Bonferroni Correction
Introduction
When many hypothesis tests are performed simultaneously, the probability that at least one rejects a true null grows rapidly. The Bonferroni correction is the simplest, most conservative way to control the family-wise error rate (FWER): divide the target \(\alpha\) by the number of tests.
Prerequisites
Hypothesis testing, Type I error.
Theory
For \(m\) tests each at nominal \(\alpha\), if all nulls are true, the probability of at least one false rejection is
\[P(\text{any rejection}) \leq m \alpha\]
by the union bound. To keep the overall rate below \(\alpha\), test each hypothesis at \(\alpha_{\text{per}} = \alpha / m\).
Equivalently, multiply each raw p-value by \(m\) and compare to \(\alpha\):
\[p_j^{\text{adj}} = \min(1, m p_j).\]
Properties:
- Always controls FWER at exactly \(\alpha\) regardless of dependence structure among tests.
- Very conservative when tests are positively correlated.
- Powerful only when \(m\) is small; the correction becomes harsh as \(m\) grows.
Assumptions
No distributional assumptions about the tests themselves; Bonferroni works for arbitrary dependence.

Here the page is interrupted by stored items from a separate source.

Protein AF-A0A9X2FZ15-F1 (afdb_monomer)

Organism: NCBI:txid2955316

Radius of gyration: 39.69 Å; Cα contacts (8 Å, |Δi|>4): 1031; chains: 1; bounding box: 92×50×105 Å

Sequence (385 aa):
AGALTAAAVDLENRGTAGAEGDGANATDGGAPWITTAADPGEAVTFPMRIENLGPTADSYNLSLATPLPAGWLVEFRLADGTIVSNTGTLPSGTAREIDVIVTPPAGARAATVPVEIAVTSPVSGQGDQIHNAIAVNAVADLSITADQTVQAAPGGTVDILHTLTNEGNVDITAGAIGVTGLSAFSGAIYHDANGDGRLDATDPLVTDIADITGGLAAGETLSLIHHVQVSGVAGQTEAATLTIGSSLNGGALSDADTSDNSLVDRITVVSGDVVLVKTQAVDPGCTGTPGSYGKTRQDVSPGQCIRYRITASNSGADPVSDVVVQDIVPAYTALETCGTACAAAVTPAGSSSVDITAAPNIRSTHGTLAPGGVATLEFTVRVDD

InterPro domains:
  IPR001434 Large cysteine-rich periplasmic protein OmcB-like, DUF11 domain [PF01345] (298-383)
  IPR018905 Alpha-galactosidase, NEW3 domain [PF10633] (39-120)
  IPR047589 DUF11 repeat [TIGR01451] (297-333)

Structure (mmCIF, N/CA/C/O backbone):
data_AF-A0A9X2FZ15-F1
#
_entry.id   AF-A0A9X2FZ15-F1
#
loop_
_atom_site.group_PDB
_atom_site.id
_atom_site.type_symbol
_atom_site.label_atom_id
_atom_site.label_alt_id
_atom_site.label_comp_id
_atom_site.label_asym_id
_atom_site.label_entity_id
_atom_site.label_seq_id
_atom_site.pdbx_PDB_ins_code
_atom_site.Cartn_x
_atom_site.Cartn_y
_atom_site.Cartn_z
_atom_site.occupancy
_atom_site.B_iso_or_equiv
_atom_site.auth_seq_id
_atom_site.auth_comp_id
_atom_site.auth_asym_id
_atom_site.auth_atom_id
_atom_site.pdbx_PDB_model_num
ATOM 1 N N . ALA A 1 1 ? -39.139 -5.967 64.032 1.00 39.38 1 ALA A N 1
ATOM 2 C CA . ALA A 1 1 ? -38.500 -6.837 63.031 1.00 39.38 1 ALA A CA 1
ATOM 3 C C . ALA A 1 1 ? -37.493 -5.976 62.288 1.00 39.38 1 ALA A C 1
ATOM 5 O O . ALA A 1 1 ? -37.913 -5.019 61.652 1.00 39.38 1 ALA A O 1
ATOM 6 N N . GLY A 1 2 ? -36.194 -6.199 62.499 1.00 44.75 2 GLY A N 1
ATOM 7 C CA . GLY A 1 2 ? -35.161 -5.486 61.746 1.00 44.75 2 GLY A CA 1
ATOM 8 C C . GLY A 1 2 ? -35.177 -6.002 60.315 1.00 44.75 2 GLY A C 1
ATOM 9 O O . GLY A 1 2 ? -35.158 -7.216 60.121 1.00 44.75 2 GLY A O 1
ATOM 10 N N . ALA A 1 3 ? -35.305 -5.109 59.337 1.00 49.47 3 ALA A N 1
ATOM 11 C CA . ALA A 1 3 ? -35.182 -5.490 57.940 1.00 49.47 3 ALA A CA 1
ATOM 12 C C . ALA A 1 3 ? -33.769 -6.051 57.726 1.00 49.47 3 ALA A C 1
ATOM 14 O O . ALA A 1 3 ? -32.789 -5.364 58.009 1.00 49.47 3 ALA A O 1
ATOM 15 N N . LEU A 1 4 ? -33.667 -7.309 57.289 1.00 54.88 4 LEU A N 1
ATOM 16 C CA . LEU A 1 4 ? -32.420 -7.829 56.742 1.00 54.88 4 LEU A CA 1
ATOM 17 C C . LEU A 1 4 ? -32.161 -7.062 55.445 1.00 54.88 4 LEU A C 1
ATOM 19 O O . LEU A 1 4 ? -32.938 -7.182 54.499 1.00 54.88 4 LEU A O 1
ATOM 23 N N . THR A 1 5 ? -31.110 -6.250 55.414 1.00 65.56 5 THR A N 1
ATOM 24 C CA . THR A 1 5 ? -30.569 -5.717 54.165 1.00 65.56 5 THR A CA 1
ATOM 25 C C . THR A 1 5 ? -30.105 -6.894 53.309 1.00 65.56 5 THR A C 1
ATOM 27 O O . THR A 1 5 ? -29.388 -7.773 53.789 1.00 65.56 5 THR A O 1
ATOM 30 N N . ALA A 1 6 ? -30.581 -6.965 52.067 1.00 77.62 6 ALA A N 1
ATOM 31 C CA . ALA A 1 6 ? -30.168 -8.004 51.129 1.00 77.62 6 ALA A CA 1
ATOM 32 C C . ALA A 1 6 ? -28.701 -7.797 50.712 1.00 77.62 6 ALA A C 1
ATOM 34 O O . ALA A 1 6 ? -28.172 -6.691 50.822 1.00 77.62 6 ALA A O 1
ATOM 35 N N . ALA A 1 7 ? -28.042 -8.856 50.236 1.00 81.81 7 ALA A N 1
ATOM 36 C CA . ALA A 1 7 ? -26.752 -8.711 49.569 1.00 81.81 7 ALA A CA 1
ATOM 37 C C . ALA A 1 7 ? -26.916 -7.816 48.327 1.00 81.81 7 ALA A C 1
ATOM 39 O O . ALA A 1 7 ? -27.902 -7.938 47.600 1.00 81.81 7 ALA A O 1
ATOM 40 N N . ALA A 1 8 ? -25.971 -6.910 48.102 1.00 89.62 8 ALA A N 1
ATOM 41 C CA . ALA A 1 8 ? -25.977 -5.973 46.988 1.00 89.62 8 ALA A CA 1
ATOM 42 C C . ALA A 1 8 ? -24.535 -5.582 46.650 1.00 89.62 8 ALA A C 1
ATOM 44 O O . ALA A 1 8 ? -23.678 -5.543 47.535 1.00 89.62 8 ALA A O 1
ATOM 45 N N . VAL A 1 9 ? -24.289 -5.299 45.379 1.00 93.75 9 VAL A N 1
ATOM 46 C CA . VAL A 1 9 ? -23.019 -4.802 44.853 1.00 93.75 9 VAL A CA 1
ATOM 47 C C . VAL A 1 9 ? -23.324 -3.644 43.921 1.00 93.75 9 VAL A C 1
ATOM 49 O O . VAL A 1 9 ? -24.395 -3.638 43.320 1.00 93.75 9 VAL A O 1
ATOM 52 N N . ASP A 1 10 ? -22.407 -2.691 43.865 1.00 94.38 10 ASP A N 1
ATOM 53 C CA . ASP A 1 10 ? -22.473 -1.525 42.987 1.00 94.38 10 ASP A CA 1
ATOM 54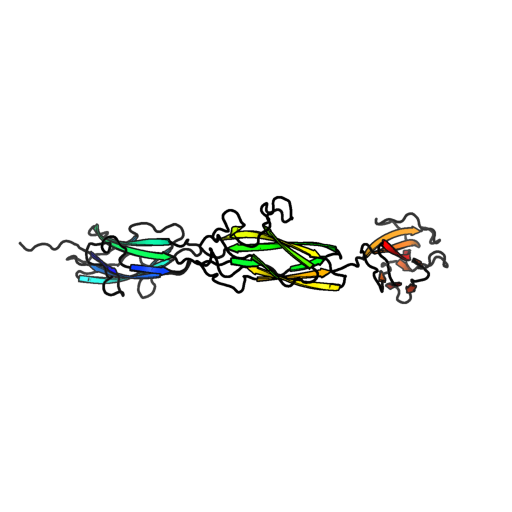 C C . ASP A 1 10 ? -21.185 -1.476 42.160 1.00 94.38 10 ASP A C 1
ATOM 56 O O . ASP A 1 10 ? -20.082 -1.579 42.716 1.00 94.38 10 ASP A O 1
ATOM 60 N N . LEU A 1 11 ? -21.325 -1.412 40.839 1.00 95.38 11 LEU A N 1
ATOM 61 C CA . LEU A 1 11 ? -20.245 -1.295 39.868 1.00 95.38 11 LEU A CA 1
ATOM 62 C C . LEU A 1 11 ? -20.351 0.058 39.163 1.00 95.38 11 LEU A C 1
ATOM 64 O O . LEU A 1 11 ? -21.236 0.278 38.345 1.00 95.38 11 LEU A O 1
ATOM 68 N N . GLU A 1 12 ? -19.372 0.918 39.408 1.00 94.75 12 GLU A N 1
ATOM 69 C CA . GLU A 1 12 ? -19.364 2.303 38.932 1.00 94.75 12 GLU A CA 1
ATOM 70 C C . GLU A 1 12 ? -18.065 2.627 38.180 1.00 94.75 12 GLU A C 1
ATOM 72 O O . GLU A 1 12 ? -16.965 2.185 38.537 1.00 94.75 12 GLU A O 1
ATOM 77 N N . ASN A 1 13 ? -18.181 3.430 37.126 1.00 95.12 13 ASN A N 1
ATOM 78 C CA . ASN A 1 13 ? -17.062 4.114 36.497 1.00 95.12 13 ASN A CA 1
ATOM 79 C C . ASN A 1 13 ? -16.433 5.110 37.480 1.00 95.12 13 ASN A C 1
ATOM 81 O O . ASN A 1 13 ? -17.105 5.758 38.279 1.00 95.12 13 ASN A O 1
ATOM 85 N N . ARG A 1 14 ? -15.122 5.314 37.365 1.00 93.19 14 ARG A N 1
ATOM 86 C CA . ARG A 1 14 ? -14.395 6.383 38.055 1.00 93.19 14 ARG A CA 1
ATOM 87 C C . ARG A 1 14 ? -13.862 7.416 37.071 1.00 93.19 14 ARG A C 1
ATOM 89 O O . ARG A 1 14 ? -13.725 7.182 35.875 1.00 93.19 14 ARG A O 1
ATOM 96 N N . GLY A 1 15 ? -13.481 8.572 37.607 1.00 83.12 15 GLY A N 1
ATOM 97 C CA . GLY A 1 15 ? -12.668 9.558 36.891 1.00 83.12 15 GLY A CA 1
ATOM 98 C C . GLY A 1 15 ? -13.437 10.512 35.976 1.00 83.12 15 GLY A C 1
ATOM 99 O O . GLY A 1 15 ? -12.858 11.517 35.572 1.00 83.12 15 GLY A O 1
ATOM 100 N N . THR A 1 16 ? -14.728 10.271 35.722 1.00 79.94 16 THR A N 1
ATOM 101 C CA . THR A 1 16 ? -15.588 11.173 34.941 1.00 79.94 16 THR A CA 1
ATOM 102 C C . THR A 1 16 ? -16.822 11.549 35.752 1.00 79.94 16 THR A C 1
ATOM 104 O O . THR A 1 16 ? -17.725 10.737 35.924 1.00 79.94 16 THR A O 1
ATOM 107 N N . ALA A 1 17 ? -16.845 12.786 36.257 1.00 80.19 17 ALA A N 1
ATOM 108 C CA . ALA A 1 17 ? -17.938 13.277 37.090 1.00 80.19 17 ALA A CA 1
ATOM 109 C C . ALA A 1 17 ? -19.267 13.313 36.317 1.00 80.19 17 ALA A C 1
ATOM 111 O O . ALA A 1 17 ? -19.342 13.946 35.262 1.00 80.19 17 ALA A O 1
ATOM 112 N N . GLY A 1 18 ? -20.310 12.690 36.862 1.00 78.69 18 GLY A N 1
ATOM 113 C CA . GLY A 1 18 ? -21.631 12.565 36.240 1.00 78.69 18 GLY A CA 1
ATOM 114 C C . GLY A 1 18 ? -21.777 11.401 35.253 1.00 78.69 18 GLY A C 1
ATOM 115 O O . GLY A 1 18 ? -22.830 11.289 34.632 1.00 78.69 18 GLY A O 1
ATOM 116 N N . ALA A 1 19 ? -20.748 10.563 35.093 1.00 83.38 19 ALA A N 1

The cost is a lower power for each individual test.
R Implementation
set.seed(2026)
# Ten simulated test statistics under a mix of null and alternative
n_each <- 30
groups <- LETTERS[1:11]
y <- c(rnorm(n_each, 50, 10), # group A (control)
rnorm(n_each, 50, 10), # B null
rnorm(n_each, 52, 10), # C small effect
rnorm(n_each, 48, 10), # D
rnorm(n_each, 55, 10), # E real effect
rnorm(n_each, 50, 10), # F null
rnorm(n_each, 58, 10), # G large real effect
rnorm(n_each, 51, 10), # H
rnorm(n_each, 49, 10), # I
rnorm(n_each, 53, 10), # J
rnorm(n_each, 50, 10)) # K
grp <- rep(groups, each = n_each)
# Pairwise t-tests vs group A
p_raw <- sapply(groups[-1], function(g)
t.test(y[grp == g], y[grp == "A"])$p.value)

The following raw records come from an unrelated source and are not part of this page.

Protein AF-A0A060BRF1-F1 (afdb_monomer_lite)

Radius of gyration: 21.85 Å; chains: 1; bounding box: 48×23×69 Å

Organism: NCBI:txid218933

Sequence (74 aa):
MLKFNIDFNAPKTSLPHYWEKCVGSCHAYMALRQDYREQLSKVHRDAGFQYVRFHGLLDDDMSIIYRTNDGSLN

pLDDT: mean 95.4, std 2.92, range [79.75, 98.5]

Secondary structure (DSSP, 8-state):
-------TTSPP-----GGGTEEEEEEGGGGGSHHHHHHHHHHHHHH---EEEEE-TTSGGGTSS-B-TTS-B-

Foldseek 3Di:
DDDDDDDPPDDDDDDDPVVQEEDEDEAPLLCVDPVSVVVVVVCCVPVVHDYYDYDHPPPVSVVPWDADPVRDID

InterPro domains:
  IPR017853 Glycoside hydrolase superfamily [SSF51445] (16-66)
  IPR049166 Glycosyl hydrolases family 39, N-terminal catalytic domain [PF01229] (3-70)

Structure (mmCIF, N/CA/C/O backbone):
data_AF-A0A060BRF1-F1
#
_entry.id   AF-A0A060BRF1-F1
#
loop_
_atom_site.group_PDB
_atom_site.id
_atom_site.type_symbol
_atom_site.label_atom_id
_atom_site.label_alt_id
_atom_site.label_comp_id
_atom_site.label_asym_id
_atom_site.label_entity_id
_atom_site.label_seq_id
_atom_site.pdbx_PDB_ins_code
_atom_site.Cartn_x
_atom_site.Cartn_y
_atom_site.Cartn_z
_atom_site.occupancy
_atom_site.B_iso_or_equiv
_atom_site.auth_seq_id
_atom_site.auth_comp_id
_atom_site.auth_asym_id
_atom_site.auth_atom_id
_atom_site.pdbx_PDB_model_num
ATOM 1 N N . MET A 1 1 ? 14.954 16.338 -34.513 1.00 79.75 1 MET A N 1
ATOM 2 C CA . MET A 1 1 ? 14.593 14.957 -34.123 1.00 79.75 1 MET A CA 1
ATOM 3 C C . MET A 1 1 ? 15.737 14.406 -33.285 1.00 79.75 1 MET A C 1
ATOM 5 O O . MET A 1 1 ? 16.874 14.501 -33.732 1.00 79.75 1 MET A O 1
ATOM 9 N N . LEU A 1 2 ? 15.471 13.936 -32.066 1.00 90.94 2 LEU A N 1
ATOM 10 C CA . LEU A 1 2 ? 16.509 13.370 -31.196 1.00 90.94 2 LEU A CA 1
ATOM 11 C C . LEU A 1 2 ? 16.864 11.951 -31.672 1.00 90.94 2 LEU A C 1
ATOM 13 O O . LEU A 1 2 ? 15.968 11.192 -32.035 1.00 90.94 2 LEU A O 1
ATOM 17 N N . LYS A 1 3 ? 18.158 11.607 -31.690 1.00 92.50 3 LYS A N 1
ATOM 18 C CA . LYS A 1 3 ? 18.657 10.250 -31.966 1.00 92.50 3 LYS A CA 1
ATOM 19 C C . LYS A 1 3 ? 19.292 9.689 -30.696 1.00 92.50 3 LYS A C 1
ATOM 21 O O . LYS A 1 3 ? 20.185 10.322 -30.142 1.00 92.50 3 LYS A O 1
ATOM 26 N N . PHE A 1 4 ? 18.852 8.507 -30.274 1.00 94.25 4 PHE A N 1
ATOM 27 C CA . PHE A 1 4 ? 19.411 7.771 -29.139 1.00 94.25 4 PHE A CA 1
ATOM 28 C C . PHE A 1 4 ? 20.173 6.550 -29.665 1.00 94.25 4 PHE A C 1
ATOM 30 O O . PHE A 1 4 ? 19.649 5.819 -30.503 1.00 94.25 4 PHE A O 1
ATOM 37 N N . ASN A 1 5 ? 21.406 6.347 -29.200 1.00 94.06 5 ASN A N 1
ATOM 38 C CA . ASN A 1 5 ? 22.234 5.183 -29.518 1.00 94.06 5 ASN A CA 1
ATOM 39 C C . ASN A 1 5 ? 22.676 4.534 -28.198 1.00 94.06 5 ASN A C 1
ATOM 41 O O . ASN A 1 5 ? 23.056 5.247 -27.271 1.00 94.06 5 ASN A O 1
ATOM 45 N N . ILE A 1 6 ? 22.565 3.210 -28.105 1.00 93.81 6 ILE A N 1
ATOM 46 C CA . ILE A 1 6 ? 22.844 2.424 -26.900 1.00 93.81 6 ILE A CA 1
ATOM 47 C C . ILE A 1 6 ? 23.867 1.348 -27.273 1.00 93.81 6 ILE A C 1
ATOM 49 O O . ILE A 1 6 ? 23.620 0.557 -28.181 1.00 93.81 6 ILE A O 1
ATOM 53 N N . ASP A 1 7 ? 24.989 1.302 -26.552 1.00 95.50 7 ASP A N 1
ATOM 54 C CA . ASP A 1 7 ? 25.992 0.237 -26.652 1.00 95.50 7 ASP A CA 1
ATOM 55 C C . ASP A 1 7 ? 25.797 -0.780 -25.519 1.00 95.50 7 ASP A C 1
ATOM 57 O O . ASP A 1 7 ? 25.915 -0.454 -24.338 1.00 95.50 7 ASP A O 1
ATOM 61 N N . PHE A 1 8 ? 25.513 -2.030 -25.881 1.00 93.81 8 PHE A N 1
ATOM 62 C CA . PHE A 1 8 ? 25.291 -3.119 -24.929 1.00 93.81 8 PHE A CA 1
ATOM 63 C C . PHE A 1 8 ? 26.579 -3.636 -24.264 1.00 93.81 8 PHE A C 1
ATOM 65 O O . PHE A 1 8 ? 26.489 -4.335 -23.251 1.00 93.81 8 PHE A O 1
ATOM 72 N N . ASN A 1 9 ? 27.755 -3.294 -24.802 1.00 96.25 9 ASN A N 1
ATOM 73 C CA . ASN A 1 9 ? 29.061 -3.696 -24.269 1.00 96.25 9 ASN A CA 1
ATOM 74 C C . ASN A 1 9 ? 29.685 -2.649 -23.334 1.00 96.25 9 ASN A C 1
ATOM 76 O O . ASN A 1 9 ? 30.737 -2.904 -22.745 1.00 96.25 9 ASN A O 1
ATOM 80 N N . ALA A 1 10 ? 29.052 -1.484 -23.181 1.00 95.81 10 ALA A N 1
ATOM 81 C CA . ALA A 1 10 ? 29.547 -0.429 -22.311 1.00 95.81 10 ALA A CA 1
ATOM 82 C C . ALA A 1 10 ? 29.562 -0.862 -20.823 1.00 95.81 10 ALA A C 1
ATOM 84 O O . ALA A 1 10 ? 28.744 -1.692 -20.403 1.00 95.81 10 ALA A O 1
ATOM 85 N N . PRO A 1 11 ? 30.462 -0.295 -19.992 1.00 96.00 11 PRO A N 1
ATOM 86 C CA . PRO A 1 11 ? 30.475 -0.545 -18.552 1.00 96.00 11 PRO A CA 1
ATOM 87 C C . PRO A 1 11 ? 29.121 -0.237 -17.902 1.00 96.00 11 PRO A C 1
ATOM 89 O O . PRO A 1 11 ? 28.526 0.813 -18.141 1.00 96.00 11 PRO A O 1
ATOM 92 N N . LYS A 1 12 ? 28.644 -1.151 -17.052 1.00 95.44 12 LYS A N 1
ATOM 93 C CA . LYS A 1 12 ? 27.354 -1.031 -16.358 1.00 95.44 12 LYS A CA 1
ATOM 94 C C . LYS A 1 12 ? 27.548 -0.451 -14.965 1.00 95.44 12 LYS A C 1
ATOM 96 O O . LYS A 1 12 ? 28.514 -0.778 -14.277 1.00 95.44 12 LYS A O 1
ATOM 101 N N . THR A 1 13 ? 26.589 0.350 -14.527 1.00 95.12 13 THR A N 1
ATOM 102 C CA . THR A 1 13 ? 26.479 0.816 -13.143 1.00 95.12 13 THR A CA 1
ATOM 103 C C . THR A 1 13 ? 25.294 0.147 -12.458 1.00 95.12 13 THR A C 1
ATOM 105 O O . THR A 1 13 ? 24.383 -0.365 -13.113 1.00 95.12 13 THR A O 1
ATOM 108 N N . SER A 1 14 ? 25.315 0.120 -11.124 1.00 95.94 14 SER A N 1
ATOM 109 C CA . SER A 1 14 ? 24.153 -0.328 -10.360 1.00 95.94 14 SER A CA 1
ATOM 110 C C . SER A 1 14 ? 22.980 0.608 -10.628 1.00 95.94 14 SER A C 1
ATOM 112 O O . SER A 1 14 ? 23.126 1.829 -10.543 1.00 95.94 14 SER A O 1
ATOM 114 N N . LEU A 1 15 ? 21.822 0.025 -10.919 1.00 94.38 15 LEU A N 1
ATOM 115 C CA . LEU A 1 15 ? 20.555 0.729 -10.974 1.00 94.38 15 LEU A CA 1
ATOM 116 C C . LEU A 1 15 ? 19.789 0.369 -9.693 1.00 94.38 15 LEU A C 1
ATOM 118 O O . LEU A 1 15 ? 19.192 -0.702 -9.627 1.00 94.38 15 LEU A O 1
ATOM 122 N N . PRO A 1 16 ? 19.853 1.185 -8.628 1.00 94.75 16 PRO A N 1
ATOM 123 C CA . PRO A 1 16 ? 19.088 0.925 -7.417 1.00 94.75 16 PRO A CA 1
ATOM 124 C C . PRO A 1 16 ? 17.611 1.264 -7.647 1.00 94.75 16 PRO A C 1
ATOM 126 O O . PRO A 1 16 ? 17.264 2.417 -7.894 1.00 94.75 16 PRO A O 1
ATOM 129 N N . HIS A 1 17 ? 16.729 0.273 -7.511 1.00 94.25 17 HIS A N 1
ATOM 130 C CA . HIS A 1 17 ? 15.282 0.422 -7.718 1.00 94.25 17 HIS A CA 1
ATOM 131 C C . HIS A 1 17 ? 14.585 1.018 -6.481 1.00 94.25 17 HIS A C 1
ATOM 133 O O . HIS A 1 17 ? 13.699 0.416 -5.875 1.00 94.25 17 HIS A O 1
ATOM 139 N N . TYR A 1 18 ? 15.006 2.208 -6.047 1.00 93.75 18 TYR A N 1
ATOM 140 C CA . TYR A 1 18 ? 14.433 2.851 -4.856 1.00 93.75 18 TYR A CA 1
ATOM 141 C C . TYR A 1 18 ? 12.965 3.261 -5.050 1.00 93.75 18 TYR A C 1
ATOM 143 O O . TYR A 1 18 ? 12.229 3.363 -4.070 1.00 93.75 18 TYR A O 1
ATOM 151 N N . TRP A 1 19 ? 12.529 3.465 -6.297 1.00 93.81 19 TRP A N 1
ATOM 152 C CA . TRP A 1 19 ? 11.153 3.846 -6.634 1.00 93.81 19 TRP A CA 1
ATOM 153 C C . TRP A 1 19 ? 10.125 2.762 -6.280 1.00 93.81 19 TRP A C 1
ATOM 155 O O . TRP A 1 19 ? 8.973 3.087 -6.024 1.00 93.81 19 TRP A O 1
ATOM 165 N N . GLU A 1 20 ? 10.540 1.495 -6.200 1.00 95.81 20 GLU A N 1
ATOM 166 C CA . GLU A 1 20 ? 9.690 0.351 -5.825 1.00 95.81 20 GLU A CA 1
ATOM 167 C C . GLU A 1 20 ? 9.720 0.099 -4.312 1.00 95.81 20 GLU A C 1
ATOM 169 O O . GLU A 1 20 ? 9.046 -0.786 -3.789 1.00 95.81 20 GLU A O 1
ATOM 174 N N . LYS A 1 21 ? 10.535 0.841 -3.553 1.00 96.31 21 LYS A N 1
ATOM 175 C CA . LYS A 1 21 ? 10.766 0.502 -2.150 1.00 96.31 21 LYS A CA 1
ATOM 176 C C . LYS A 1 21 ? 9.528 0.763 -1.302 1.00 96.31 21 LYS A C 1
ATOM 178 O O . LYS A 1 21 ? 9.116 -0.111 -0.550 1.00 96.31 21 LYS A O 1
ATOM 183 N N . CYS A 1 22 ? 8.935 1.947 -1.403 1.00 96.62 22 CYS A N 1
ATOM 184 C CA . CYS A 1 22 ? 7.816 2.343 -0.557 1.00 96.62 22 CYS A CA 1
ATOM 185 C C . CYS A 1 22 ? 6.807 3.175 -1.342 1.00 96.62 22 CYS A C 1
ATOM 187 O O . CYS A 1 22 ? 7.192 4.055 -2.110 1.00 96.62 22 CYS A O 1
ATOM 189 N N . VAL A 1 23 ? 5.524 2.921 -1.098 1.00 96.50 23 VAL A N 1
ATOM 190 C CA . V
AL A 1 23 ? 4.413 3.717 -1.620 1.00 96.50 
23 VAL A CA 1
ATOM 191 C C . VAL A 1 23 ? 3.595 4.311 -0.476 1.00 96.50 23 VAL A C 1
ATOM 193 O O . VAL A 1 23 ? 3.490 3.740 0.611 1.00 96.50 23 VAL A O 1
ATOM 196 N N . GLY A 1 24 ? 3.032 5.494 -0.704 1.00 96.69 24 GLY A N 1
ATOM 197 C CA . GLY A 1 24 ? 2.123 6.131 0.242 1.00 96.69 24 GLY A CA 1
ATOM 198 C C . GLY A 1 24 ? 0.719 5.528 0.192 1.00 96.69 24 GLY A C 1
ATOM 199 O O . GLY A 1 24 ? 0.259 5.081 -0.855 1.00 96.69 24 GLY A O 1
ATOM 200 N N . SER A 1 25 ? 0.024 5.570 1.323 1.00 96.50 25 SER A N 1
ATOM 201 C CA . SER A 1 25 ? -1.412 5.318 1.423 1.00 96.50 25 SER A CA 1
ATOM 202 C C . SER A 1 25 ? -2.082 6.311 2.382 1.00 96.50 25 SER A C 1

p_bonf <- p.adjust(p_raw, method = "bonferroni")
p_holm <- p.adjust(p_raw, method = "holm")
data.frame(group = groups[-1],
raw = round(p_raw, 4),
bonferroni = round(p_bonf, 4),
holm = round(p_holm, 4))Output & Results
group raw bonferroni holm
1 B 0.5734 1.0000 1.0000
2 C 0.1832 1.0000 0.9161
3 D 0.9112 1.0000 1.0000
4 E 0.0188 0.1880 0.1506
5 F 0.4234 1.0000 1.0000
6 G 0.00041 0.0041 0.0041
7 H 0.8344 1.0000 1.0000
8 I 0.7122 1.0000 1.0000
9 J 0.1643 1.0000 0.9161
10 K 0.4721 1.0000 1.0000
Only the large-effect test (G) survives Bonferroni correction at \(\alpha = 0.05\). Several raw p-values below 0.05 (e.g., E at 0.019) become non-significant after correction.
Interpretation
“After Bonferroni correction for 10 pairwise comparisons (adjusted \(\alpha = 0.005\)), only group G differed significantly from control (raw p = 0.0004, adjusted p = 0.004).”
Practical Tips
- Bonferroni is overly conservative when \(m\) is large; prefer Holm or FDR.
p.adjust()in R supports “bonferroni”, “holm”, “hochberg”, “hommel”, “BH” (FDR), “BY” methods.- Always apply the correction to a well-defined family of tests pre-specified in the protocol.
- Do not apply Bonferroni to a handful of primary pre-specified comparisons when they were individually justified.
- For a single primary endpoint and secondary exploratory analyses, correction often applies only to the exploratory family.